A crate may override unsafe_code = "allow" for performance, conservatively:

Isolate in a dedicated crate / tightly-scoped module, never per-function.
Document every unsafe { ... } with a // SAFETY: invariant comment.
Bench-justify — a regression test shows the unsafe path wins meaningfully, not "I think this is faster."
Reversible — keep a safe fallback in the same crate.

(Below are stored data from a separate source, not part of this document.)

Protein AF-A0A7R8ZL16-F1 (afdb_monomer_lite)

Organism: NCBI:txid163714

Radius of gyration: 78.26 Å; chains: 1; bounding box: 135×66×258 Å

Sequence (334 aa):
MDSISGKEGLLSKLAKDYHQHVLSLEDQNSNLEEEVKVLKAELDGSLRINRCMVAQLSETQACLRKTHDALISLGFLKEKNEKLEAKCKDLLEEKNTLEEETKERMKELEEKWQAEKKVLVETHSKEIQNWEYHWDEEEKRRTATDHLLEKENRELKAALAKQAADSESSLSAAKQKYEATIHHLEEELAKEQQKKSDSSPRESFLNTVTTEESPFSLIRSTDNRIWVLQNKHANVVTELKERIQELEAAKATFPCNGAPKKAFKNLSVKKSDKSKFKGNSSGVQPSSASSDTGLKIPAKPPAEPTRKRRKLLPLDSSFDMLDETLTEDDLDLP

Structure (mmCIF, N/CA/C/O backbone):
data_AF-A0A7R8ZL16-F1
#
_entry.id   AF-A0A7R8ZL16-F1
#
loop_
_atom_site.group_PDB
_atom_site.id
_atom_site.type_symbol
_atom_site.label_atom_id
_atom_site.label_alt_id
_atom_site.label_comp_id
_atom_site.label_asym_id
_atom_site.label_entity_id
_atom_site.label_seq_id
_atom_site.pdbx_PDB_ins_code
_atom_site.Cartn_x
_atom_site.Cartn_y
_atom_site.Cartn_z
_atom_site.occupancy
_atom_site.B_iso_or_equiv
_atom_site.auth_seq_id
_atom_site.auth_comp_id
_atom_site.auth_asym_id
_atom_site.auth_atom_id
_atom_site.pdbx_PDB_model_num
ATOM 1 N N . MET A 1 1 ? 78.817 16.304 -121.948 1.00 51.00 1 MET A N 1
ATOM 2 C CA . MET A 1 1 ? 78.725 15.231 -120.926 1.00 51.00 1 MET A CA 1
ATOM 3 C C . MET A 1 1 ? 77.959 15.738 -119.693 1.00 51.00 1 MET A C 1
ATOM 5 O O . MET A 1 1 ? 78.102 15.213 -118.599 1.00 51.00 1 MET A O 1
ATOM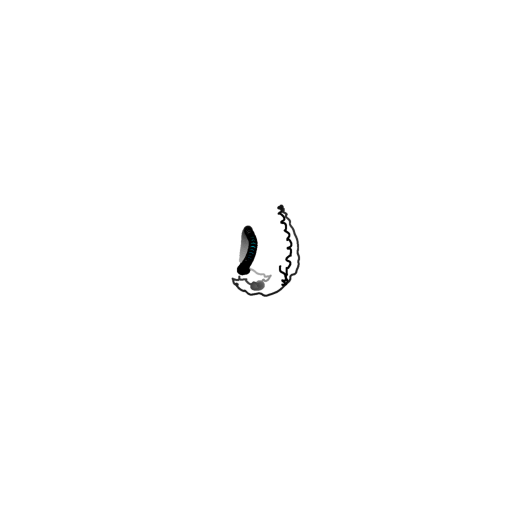 9 N N . ASP A 1 2 ? 77.056 16.706 -119.873 1.00 53.03 2 ASP A N 1
ATOM 10 C CA . ASP A 1 2 ? 76.591 17.583 -118.785 1.00 53.03 2 ASP A CA 1
ATOM 11 C C . ASP A 1 2 ? 75.242 17.158 -118.173 1.00 53.03 2 ASP A C 1
ATOM 13 O O . ASP A 1 2 ? 74.733 17.792 -117.257 1.00 53.03 2 ASP A O 1
ATOM 17 N N . SER A 1 3 ? 74.660 16.049 -118.648 1.00 56.03 3 SER A N 1
ATOM 18 C CA . SER A 1 3 ? 73.345 15.547 -118.208 1.00 56.03 3 SER A CA 1
ATOM 19 C C . SER A 1 3 ? 73.416 14.552 -117.032 1.00 56.03 3 SER A C 1
ATOM 21 O O . SER A 1 3 ? 72.400 14.266 -116.401 1.00 56.03 3 SER A O 1
ATOM 23 N N . ILE A 1 4 ? 74.610 14.034 -116.713 1.00 59.09 4 ILE A N 1
ATOM 24 C CA . ILE A 1 4 ? 74.832 13.072 -115.614 1.00 59.09 4 ILE A CA 1
ATOM 25 C C . ILE A 1 4 ? 74.957 13.808 -114.267 1.00 59.09 4 ILE A C 1
ATOM 27 O O . ILE A 1 4 ? 74.285 13.440 -113.306 1.00 59.09 4 ILE A O 1
ATOM 31 N N . SER A 1 5 ? 75.676 14.936 -114.244 1.00 60.03 5 SER A N 1
ATOM 32 C CA . SER A 1 5 ? 75.844 15.815 -113.070 1.00 60.03 5 SER A CA 1
ATOM 33 C C . SER A 1 5 ? 74.509 16.334 -112.496 1.00 60.03 5 SER A C 1
ATOM 35 O O . SER A 1 5 ? 74.304 16.355 -111.282 1.00 60.03 5 SER A O 1
ATOM 37 N N . GLY A 1 6 ? 73.534 16.660 -113.357 1.00 66.12 6 GLY A N 1
ATOM 38 C CA . GLY A 1 6 ? 72.208 17.112 -112.915 1.00 66.12 6 GLY A CA 1
ATOM 39 C C . GLY A 1 6 ? 71.360 16.023 -112.240 1.00 66.12 6 GLY A C 1
ATOM 40 O O . GLY A 1 6 ? 70.599 16.319 -111.319 1.00 66.12 6 GLY A O 1
ATOM 41 N N . LYS A 1 7 ? 71.498 14.755 -112.656 1.00 74.94 7 LYS A N 1
ATOM 42 C CA . LYS A 1 7 ? 70.764 13.622 -112.059 1.00 74.94 7 LYS A CA 1
ATOM 43 C C . LYS A 1 7 ? 71.348 13.213 -110.707 1.00 74.94 7 LYS A C 1
ATOM 45 O O . LYS A 1 7 ? 70.590 12.908 -109.790 1.00 74.94 7 LYS A O 1
ATOM 50 N N . GLU A 1 8 ? 72.670 13.267 -110.563 1.00 75.50 8 GLU A N 1
ATOM 51 C CA . GLU A 1 8 ? 73.359 13.023 -109.290 1.00 75.50 8 GLU A CA 1
ATOM 52 C C . GLU A 1 8 ? 72.989 14.074 -108.229 1.00 75.50 8 GLU A C 1
ATOM 54 O O . GLU A 1 8 ? 72.734 13.723 -107.075 1.00 75.50 8 GLU A O 1
ATOM 59 N N . GLY A 1 9 ? 72.843 15.346 -108.624 1.00 80.56 9 GLY A N 1
ATOM 60 C CA . GLY A 1 9 ? 72.358 16.408 -107.736 1.00 80.56 9 GLY A CA 1
ATOM 61 C C . GLY A 1 9 ? 70.929 16.178 -107.219 1.00 80.56 9 GLY A C 1
ATOM 62 O O . GLY A 1 9 ? 70.659 16.392 -106.036 1.00 80.56 9 GLY A O 1
ATOM 63 N N . LEU A 1 10 ? 70.020 15.690 -108.074 1.00 86.88 10 LEU A N 1
ATOM 64 C CA . LEU A 1 10 ? 68.639 15.367 -107.689 1.00 86.88 10 LEU A CA 1
ATOM 65 C C . LEU A 1 10 ? 68.556 14.139 -106.772 1.00 86.88 10 LEU A C 1
ATOM 67 O O . LEU A 1 10 ? 67.811 14.165 -105.795 1.00 86.88 10 LEU A O 1
ATOM 71 N N . LEU A 1 11 ? 69.343 13.093 -107.044 1.00 87.12 11 LEU A N 1
ATOM 72 C CA . LEU A 1 11 ? 69.418 11.905 -106.186 1.00 87.12 11 LEU A CA 1
ATOM 73 C C . LEU A 1 11 ? 70.014 12.230 -104.809 1.00 87.12 11 LEU A C 1
ATOM 75 O O . LEU A 1 11 ? 69.501 11.758 -103.798 1.00 87.12 11 LEU A O 1
ATOM 79 N N . SER A 1 12 ? 71.044 13.082 -104.747 1.00 88.81 12 SER A N 1
ATOM 80 C CA . SER A 1 12 ? 71.613 13.552 -103.477 1.00 88.81 12 SER A CA 1
ATOM 81 C C . SER A 1 12 ? 70.605 14.363 -102.660 1.00 88.81 12 SER A C 1
ATOM 83 O O . SER A 1 12 ? 70.509 14.183 -101.446 1.00 88.81 12 SER A O 1
ATOM 85 N N . LYS A 1 13 ? 69.819 15.229 -103.315 1.00 90.44 13 LYS A N 1
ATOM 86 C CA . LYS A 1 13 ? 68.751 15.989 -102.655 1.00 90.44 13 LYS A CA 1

Cleared this bar elsewhere: get_unchecked in proven-safe inner loops, std::arch SIMD for a specific target. Has *not*: dodging clone(), "the compiler should be able to prove this," speed claims without measurements.

Out of scope

Honest notes to prevent cargo-culting:

Thread-per-core (glommio/monoio): Linux/io_uring-bound, abandon tokio — a major architectural break for one service, trade-offs rarely favor it.
SoA layouts (soapy/soa_derive): niche to bulk numeric pipelines; reach for it only if profiling shows cache-line waste on a homogeneous workload.
multiversion runtime CPU-feature dispatch: single-target builds suffice.
Left-right (evmap): 2× memory, eventual consistency, writers blocked on slow readers — niche to read:write ratios of orders of magnitude, after DashMap/RwLock have been profiled as the bottleneck.
Hand-rolled lock-free (crossbeam-epoch): reach for DashMap, tokio::sync, crossbeam::queue before writing your own stack/queue/skiplist.